Data items
--------------------------------------------------
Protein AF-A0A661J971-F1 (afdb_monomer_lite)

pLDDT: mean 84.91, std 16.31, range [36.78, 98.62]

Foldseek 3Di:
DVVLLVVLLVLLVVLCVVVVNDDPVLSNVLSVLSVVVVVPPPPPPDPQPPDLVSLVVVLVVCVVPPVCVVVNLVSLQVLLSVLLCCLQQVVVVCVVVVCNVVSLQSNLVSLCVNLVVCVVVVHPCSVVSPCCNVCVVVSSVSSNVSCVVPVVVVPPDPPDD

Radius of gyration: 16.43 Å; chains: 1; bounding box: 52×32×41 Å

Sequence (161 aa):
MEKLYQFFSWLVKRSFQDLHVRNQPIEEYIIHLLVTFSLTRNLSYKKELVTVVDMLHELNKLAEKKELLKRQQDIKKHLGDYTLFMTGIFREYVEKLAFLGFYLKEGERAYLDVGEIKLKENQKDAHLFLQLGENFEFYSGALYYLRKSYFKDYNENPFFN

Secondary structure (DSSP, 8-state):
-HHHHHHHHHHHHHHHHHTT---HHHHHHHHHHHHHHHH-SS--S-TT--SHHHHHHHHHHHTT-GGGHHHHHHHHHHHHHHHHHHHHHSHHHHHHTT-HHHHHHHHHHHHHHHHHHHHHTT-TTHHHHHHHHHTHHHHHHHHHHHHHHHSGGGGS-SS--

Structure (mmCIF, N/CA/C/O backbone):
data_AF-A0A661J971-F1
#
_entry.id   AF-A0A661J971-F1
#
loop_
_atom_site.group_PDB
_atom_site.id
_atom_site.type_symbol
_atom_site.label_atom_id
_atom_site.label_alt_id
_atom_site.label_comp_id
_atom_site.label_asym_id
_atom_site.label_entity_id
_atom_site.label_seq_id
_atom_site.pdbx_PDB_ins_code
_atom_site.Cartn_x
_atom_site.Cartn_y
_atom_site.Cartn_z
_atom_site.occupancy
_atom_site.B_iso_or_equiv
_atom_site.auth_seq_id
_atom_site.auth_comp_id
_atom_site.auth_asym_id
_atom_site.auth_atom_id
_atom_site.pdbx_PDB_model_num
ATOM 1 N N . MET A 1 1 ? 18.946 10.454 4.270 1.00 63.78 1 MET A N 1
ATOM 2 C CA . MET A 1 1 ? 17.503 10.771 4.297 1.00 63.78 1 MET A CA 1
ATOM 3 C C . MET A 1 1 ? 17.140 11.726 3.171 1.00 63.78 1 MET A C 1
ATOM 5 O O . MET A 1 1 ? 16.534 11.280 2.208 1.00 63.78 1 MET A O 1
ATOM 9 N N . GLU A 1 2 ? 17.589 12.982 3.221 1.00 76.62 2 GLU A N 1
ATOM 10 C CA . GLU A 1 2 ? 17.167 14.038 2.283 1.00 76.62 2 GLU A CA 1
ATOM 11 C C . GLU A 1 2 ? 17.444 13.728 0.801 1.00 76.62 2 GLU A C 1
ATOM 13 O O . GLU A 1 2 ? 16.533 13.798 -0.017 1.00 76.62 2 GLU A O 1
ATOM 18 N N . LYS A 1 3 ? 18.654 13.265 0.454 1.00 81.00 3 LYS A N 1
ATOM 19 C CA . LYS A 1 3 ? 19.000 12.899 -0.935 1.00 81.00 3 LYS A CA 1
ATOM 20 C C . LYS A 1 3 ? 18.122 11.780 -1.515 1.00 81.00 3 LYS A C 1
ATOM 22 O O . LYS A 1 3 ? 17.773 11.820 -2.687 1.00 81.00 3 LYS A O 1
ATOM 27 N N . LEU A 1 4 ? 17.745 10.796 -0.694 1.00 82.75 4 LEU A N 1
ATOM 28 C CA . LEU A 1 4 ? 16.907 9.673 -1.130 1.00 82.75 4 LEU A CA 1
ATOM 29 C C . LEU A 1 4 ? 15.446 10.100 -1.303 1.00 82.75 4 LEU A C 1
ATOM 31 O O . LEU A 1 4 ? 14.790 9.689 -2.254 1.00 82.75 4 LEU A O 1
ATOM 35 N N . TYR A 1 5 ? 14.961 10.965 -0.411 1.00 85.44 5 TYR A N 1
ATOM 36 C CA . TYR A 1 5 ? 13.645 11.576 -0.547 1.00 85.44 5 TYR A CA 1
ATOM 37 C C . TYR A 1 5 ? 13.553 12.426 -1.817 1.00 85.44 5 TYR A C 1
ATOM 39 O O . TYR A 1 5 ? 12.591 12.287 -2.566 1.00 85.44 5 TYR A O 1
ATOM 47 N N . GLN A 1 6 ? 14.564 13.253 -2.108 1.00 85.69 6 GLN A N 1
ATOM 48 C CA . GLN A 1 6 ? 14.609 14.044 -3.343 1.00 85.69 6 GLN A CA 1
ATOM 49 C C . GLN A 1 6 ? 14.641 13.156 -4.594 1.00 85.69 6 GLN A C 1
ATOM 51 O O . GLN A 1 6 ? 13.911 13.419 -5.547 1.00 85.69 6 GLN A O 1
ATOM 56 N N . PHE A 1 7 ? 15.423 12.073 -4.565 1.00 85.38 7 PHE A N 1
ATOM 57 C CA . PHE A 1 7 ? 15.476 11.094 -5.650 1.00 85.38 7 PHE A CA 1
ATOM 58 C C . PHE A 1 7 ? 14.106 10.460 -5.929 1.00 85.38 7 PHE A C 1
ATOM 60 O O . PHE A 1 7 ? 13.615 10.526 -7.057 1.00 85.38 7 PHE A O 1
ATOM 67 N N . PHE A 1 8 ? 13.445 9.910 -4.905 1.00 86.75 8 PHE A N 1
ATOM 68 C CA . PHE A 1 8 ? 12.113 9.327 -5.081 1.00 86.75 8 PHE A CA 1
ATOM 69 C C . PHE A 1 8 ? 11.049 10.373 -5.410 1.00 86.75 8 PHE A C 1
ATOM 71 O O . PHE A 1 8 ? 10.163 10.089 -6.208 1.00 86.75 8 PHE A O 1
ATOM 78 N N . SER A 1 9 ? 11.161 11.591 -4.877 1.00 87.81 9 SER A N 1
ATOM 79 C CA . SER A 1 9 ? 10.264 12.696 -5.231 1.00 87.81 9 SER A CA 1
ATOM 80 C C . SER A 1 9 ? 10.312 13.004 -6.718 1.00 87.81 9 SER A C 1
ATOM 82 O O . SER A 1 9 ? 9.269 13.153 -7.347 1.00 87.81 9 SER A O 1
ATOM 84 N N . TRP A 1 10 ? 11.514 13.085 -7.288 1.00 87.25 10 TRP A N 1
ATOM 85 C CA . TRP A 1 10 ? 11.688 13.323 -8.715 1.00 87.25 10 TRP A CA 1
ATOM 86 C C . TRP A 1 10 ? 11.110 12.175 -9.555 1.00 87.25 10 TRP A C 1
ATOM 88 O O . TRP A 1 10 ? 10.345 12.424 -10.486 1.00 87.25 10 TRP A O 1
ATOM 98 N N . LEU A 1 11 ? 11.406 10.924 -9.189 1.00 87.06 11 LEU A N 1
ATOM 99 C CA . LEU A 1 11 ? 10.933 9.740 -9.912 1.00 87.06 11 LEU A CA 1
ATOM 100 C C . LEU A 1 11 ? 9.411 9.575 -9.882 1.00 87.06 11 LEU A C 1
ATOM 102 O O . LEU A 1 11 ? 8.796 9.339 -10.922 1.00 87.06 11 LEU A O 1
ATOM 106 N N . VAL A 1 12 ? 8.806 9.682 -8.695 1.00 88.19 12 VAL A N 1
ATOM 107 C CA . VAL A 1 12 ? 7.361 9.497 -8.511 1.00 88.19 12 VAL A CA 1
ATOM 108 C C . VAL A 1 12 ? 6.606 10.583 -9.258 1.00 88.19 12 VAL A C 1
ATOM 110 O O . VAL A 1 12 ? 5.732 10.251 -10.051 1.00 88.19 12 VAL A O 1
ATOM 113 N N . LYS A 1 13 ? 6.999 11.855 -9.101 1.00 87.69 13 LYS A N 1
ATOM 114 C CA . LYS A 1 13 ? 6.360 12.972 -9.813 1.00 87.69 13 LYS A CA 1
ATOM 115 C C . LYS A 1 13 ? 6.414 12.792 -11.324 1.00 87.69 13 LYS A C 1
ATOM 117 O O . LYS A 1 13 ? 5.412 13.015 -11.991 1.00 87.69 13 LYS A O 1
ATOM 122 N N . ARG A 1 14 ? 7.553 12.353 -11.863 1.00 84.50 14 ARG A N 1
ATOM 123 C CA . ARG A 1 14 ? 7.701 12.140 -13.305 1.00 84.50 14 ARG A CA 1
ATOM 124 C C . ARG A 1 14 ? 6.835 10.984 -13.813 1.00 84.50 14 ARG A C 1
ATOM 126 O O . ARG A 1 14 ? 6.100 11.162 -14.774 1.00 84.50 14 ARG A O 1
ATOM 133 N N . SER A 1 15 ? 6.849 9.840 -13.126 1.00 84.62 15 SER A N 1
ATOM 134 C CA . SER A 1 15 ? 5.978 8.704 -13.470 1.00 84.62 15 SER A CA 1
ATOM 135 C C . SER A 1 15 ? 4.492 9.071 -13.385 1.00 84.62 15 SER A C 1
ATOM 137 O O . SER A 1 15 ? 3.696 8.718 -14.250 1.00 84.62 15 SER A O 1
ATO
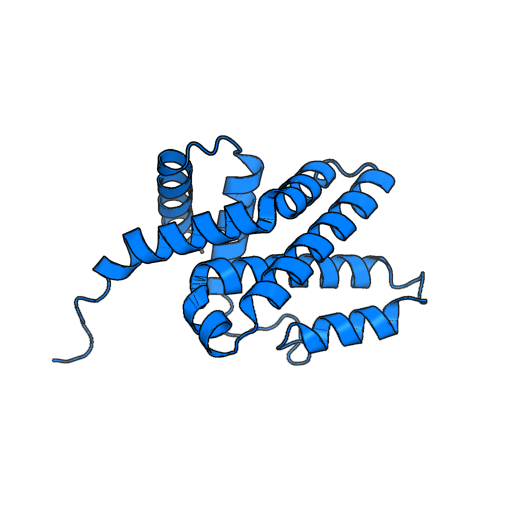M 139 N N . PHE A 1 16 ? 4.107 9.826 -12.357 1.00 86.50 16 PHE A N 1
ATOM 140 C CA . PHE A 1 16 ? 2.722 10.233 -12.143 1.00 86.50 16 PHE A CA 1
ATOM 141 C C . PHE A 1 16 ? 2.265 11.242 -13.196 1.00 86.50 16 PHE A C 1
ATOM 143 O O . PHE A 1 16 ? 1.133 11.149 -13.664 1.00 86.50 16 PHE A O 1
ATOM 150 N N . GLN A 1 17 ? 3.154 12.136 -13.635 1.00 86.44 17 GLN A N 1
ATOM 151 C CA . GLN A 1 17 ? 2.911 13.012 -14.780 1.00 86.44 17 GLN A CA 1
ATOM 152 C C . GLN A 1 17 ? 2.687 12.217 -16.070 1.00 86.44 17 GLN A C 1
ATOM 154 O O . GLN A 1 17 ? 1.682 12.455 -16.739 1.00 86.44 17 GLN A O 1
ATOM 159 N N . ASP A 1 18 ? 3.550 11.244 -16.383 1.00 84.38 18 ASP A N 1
--------------------------------------------------
What you need to do: Output the data exactly, from the first line through the line that holds "Structure (mmCIF, N/CA/C/O", so that no later line appears.

Your solution:
Protein AF-A0A661J971-F1 (afdb_monomer_lite)

pLDDT: mean 84.91, std 16.31, range [36.78, 98.62]

Foldseek 3Di:
DVVLLVVLLVLLVVLCVVVVNDDPVLSNVLSVLSVVVVVPPPPPPDPQPPDLVSLVVVLVVCVVPPVCVVVNLVSLQVLLSVLLCCLQQVVVVCVVVVCNVVSLQSNLVSLCVNLVVCVVVVHPCSVVSPCCNVCVVVSSVSSNVSCVVPVVVVPPDPPDD

Radius of gyration: 16.43 Å; chains: 1; bounding box: 52×32×41 Å

Sequence (161 aa):
MEKLYQFFSWLVKRSFQDLHVRNQPIEEYIIHLLVTFSLTRNLSYKKELVTVVDMLHELNKLAEKKELLKRQQDIKKHLGDYTLFMTGIFREYVEKLAFLGFYLKEGERAYLDVGEIKLKENQKDAHLFLQLGENFEFYSGALYYLRKSYFKDYNENPFFN

Secondary structure (DSSP, 8-state):
-HHHHHHHHHHHHHHHHHTT---HHHHHHHHHHHHHHHH-SS--S-TT--SHHHHHHHHHHHTT-GGGHHHHHHHHHHHHHHHHHHHHHSHHHHHHTT-HHHHHHHHHHHHHHHHHHHHHTT-TTHHHHHHHHHTHHHHHHHHHHHHHHHSGGGGS-SS--

Structure (mmCIF, N/CA/C/O backbone):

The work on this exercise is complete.